Основная докладчица произнесла пламенную речь, из которой я только теперь понял, какой я все-таки мерзавец. Невменяемый, бесчувственный алкоголик, не читающий к тому же «Счастливый домашний очаг», отказавшийся жевать лучшее средство для протрезвления — дикие каштаны.
— Супружество, дорогие дамы, — говорила она, — это труднейшее в жизни испытание, и если муж-самодур имел наглость отправить свою жену в сумасшедший дом только за то, что она хотела свить уютное домашнее гнездо, то я, дорогие дамы, заявляю: брак этот был поистине бедствием для такого утонченного создания, как Адела Томсова, которая превыше всего ставила наши интересы, которая дала нам не одну сотню добрых советов, которые читались вами с благодарностью этой святой мученице, которая ныне, будучи в абсолютно здравом уме, тем не менее находится в сумасшедшем доме…
Ну, и так далее, и тому подобное.
Ее сменили на трибуне еще несколько дам, в речах которых я был просто разбойником с большой дороги. Затем были направлены телеграммы протеста наместнику и в министерство внутренних дел, после чего участницы митинга сфотографировались у самоварки «Нурзо» и с криками «В сумасшедший дом!» толпой вывалили на улицу.
Полиция разогнала демонстрацию.
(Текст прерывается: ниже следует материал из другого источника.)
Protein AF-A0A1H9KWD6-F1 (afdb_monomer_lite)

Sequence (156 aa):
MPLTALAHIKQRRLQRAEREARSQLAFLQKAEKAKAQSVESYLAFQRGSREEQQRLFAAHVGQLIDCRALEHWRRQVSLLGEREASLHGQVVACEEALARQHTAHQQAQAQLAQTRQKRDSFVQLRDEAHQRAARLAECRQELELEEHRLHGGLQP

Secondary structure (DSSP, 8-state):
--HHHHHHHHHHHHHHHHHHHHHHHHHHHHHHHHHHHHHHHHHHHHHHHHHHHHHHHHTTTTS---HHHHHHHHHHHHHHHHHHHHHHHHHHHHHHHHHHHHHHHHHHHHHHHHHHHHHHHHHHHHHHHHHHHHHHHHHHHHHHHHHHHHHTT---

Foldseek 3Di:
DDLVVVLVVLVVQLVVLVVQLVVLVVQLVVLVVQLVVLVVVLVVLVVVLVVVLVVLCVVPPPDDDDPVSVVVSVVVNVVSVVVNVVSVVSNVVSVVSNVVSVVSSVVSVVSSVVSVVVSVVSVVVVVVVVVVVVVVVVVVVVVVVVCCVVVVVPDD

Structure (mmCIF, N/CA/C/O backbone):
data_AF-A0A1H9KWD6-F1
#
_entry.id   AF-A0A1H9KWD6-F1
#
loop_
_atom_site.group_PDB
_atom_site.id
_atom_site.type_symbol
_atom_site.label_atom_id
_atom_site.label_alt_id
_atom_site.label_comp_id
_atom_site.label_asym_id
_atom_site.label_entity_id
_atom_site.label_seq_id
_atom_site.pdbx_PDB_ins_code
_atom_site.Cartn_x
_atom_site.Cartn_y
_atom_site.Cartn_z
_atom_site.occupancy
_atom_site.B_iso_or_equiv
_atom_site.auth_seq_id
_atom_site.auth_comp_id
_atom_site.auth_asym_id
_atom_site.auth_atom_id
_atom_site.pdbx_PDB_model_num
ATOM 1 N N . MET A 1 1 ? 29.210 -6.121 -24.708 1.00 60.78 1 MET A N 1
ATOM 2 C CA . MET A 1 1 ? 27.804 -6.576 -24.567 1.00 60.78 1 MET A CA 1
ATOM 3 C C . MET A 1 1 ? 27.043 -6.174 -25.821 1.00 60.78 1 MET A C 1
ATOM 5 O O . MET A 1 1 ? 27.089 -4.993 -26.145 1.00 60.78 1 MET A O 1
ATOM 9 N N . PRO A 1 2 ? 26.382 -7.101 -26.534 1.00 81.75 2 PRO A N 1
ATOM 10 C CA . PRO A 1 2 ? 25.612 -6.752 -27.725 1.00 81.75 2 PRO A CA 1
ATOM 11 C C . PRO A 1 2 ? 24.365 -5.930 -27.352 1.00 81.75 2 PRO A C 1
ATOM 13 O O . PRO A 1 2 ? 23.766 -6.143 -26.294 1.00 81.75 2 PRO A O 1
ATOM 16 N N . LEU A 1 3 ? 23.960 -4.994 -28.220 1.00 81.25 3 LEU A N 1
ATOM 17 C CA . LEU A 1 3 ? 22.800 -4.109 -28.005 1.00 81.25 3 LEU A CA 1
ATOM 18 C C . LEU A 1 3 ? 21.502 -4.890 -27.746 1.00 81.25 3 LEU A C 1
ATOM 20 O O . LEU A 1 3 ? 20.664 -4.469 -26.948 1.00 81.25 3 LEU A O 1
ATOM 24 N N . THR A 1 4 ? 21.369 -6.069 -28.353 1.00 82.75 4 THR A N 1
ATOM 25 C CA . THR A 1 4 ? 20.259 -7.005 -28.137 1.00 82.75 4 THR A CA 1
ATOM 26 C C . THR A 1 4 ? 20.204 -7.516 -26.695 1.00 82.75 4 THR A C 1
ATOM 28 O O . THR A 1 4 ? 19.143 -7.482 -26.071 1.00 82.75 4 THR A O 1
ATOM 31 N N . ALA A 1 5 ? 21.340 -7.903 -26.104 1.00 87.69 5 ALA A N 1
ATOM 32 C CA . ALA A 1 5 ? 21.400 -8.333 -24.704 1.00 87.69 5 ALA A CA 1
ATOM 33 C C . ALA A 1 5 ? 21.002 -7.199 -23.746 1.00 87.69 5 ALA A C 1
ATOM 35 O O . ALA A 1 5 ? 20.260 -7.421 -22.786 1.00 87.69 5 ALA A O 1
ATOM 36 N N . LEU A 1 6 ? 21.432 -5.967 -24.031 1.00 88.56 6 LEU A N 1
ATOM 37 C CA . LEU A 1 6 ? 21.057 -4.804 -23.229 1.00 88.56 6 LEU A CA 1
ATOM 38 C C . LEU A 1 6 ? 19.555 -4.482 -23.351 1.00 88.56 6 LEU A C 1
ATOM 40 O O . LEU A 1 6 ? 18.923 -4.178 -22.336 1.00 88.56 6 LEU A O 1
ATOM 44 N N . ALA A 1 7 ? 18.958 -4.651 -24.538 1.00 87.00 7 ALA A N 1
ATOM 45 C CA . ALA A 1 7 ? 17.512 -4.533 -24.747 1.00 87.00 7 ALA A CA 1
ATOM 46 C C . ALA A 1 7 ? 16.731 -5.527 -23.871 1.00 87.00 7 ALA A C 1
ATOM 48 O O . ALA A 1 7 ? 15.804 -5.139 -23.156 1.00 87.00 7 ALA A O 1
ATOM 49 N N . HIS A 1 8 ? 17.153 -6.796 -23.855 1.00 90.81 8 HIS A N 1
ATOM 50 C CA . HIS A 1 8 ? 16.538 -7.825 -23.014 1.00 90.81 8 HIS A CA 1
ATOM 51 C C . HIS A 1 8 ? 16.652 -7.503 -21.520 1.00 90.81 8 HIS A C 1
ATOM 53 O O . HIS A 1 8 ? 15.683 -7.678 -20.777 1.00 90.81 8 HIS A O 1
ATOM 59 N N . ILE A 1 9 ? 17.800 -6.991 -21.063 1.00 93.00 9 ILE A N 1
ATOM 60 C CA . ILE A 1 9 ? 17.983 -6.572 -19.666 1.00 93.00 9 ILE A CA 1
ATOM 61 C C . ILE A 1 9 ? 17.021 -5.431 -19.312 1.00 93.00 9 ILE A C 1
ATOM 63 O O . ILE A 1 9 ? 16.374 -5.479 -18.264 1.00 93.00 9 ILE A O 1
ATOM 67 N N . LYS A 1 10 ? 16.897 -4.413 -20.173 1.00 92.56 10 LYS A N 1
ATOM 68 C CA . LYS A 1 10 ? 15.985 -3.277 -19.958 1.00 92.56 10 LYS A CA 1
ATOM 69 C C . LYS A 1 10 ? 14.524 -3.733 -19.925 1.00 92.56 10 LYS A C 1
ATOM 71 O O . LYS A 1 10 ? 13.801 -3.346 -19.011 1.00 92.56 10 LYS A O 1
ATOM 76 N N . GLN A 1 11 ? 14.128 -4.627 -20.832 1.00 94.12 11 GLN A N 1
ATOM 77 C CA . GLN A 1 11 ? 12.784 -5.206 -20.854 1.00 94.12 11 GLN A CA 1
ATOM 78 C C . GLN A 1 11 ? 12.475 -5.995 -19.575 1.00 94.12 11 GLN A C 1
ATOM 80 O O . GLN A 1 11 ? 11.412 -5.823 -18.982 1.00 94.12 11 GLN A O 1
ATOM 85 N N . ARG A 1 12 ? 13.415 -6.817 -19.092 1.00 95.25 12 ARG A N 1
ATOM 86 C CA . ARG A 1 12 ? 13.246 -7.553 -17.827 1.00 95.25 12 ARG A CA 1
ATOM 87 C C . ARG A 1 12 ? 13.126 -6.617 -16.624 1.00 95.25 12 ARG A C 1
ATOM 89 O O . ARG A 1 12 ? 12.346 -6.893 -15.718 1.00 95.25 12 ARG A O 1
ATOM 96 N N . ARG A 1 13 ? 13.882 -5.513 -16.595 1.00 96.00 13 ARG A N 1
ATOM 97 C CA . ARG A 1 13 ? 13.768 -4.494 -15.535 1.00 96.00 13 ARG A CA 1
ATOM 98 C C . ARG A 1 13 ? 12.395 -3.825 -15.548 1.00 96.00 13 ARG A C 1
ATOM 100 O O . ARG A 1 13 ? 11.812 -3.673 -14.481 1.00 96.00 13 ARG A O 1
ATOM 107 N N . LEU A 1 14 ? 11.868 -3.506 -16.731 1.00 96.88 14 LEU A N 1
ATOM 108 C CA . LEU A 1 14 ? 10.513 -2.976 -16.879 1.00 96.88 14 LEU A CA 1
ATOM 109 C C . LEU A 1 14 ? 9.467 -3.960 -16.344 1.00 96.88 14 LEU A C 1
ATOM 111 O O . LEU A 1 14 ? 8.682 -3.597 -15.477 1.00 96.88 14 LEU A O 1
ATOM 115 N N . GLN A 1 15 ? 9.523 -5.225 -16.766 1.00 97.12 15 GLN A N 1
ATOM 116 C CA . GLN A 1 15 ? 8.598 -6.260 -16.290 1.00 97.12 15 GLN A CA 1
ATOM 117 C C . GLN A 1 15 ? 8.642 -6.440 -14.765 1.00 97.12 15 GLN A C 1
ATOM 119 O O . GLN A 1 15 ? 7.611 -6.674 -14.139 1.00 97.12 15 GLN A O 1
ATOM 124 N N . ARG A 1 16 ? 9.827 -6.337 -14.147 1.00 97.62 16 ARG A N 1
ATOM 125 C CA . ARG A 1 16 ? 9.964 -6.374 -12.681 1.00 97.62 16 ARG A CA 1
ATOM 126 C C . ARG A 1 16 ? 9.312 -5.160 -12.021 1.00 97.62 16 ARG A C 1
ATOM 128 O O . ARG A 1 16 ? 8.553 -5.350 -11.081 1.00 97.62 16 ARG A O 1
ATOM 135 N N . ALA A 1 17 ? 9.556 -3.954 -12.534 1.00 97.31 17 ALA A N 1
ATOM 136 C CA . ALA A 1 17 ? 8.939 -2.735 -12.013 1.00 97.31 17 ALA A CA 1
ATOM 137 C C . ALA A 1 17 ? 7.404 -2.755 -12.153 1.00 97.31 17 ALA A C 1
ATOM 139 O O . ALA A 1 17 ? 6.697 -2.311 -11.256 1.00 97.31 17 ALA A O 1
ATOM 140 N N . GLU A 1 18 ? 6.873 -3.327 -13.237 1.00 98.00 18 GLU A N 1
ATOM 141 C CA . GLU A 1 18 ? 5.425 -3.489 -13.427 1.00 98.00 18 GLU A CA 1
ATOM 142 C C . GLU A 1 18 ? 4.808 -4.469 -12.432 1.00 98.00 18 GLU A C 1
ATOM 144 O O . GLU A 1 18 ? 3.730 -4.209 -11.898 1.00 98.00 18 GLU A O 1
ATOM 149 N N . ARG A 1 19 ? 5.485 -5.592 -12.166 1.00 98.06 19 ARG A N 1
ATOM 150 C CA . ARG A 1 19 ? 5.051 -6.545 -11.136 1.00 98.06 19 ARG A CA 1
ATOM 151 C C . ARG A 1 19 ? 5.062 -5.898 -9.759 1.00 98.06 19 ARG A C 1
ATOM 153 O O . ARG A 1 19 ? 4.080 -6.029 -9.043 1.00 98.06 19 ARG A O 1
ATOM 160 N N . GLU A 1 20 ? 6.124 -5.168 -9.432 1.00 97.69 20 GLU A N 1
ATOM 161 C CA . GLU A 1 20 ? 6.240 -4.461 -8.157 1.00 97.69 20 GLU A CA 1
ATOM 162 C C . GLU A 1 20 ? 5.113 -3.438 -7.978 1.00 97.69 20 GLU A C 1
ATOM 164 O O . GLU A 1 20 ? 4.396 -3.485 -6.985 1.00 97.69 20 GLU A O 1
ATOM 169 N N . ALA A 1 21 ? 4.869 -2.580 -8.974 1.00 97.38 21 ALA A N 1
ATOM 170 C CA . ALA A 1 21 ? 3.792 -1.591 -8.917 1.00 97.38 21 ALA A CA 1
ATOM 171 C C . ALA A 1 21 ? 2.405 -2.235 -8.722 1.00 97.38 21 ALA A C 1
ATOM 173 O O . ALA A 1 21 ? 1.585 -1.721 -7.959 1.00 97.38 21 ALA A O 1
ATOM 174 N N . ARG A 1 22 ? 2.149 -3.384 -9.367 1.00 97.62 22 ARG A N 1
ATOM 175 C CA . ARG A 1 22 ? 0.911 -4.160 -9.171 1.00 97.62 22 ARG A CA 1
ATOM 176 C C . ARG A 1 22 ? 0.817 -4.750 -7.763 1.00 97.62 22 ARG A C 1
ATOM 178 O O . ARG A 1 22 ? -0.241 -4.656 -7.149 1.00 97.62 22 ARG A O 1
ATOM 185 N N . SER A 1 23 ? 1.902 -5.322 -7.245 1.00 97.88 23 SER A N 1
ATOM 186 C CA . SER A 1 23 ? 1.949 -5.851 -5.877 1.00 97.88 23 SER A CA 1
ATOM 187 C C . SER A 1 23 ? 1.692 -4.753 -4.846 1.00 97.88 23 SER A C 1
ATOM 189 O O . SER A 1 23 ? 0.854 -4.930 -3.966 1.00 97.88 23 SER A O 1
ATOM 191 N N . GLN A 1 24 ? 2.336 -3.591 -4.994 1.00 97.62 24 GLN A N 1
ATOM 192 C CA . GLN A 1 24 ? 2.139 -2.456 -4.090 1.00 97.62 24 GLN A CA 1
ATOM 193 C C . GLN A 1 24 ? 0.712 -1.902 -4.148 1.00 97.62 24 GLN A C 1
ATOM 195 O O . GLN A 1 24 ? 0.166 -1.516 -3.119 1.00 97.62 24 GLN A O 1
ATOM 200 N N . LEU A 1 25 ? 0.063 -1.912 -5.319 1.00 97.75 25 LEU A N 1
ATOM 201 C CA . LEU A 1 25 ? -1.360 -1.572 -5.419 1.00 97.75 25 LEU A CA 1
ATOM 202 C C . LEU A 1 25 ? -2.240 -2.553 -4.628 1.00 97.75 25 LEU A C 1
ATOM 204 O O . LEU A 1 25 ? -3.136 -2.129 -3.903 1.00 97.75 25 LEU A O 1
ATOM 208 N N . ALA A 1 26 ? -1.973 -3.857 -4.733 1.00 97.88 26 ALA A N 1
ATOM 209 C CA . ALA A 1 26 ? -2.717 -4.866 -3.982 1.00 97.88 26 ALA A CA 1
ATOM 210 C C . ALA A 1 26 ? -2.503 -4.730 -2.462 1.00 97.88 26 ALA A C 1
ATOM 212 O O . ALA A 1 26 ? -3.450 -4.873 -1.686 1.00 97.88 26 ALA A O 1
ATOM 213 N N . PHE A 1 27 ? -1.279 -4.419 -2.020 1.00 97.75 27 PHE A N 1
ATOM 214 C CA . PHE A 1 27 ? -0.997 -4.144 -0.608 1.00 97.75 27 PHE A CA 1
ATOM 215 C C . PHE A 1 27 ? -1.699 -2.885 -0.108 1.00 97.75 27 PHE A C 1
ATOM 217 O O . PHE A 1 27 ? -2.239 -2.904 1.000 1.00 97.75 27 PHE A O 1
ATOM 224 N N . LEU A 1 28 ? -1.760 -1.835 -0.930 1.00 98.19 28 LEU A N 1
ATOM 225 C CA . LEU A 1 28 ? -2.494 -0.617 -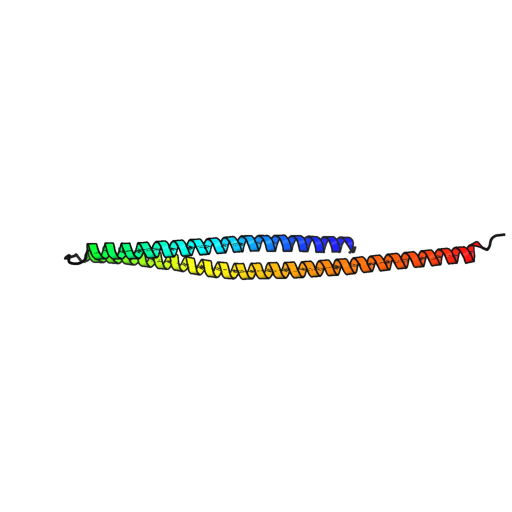0.611 1.00 98.19 28 LEU A CA 1
ATOM 226 C C . LEU A 1 28 ? -3.989 -0.903 -0.408 1.00 98.19 28 LEU A C 1
ATOM 228 O O . LEU A 1 28 ? -4.523 -0.604 0.655 1.00 98.19 28 LEU A O 1
ATOM 232 N N . GLN A 1 29 ? -4.631 -1.587 -1.357 1.00 97.81 29 GLN A N 1
ATOM 233 C CA . GLN A 1 29 ? -6.048 -1.967 -1.257 1.00 97.81 29 GLN A CA 1
ATOM 234 C C . GLN A 1 29 ? -6.334 -2.835 -0.023 1.00 97.81 29 GLN A C 1
ATOM 236 O O . GLN A 1 29 ? -7.355 -2.684 0.651 1.00 97.81 29 GLN A O 1
ATOM 241 N N . LYS A 1 30 ? -5.416 -3.751 0.311 1.00 98.00 30 LYS A N 1
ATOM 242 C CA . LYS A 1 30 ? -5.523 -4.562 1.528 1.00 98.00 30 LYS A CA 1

Не обошлось без жертв: четверо полицейских были тяжело искусаны, один отделался легким надкусом. На двух подписчиц «Счастливого домашнего очага» пришлось надеть смирительные рубашки, при этом они кричали: «Счастливый домашний очаг» — счастье вашего домашнего очага!», «Да здравствует самоварка «Нурзо»!»
На следующий же день я получил кипу анонимок, написанных ручками этих хрупких созданий, одно из которых даже осмелилось излить на бумагу сладкую тайну: «Встречу — зонтиком проткну!»
Вы не можете себе представить, какие издевательства пришлось мне вынести. Я стал предметом яростных нападок бульварных газетенок, которые, видя лишь внешнюю канву событий, изображали меня разнузданным донжуаном, отправившим жену в сумасшедший дом ради многочисленных любовниц.
В мой адрес продолжали поступать анонимные письма примерно все того же содержания.
Большинство из них, как я уже сказал, принадлежало перу подписчиц «Счастливого домашнего очага», постепенно набиравших голос: что там «зонтиком проткну», начались заявления более интимные, вроде того, что мне, мол, не под силу угодить двум дамам одновременно.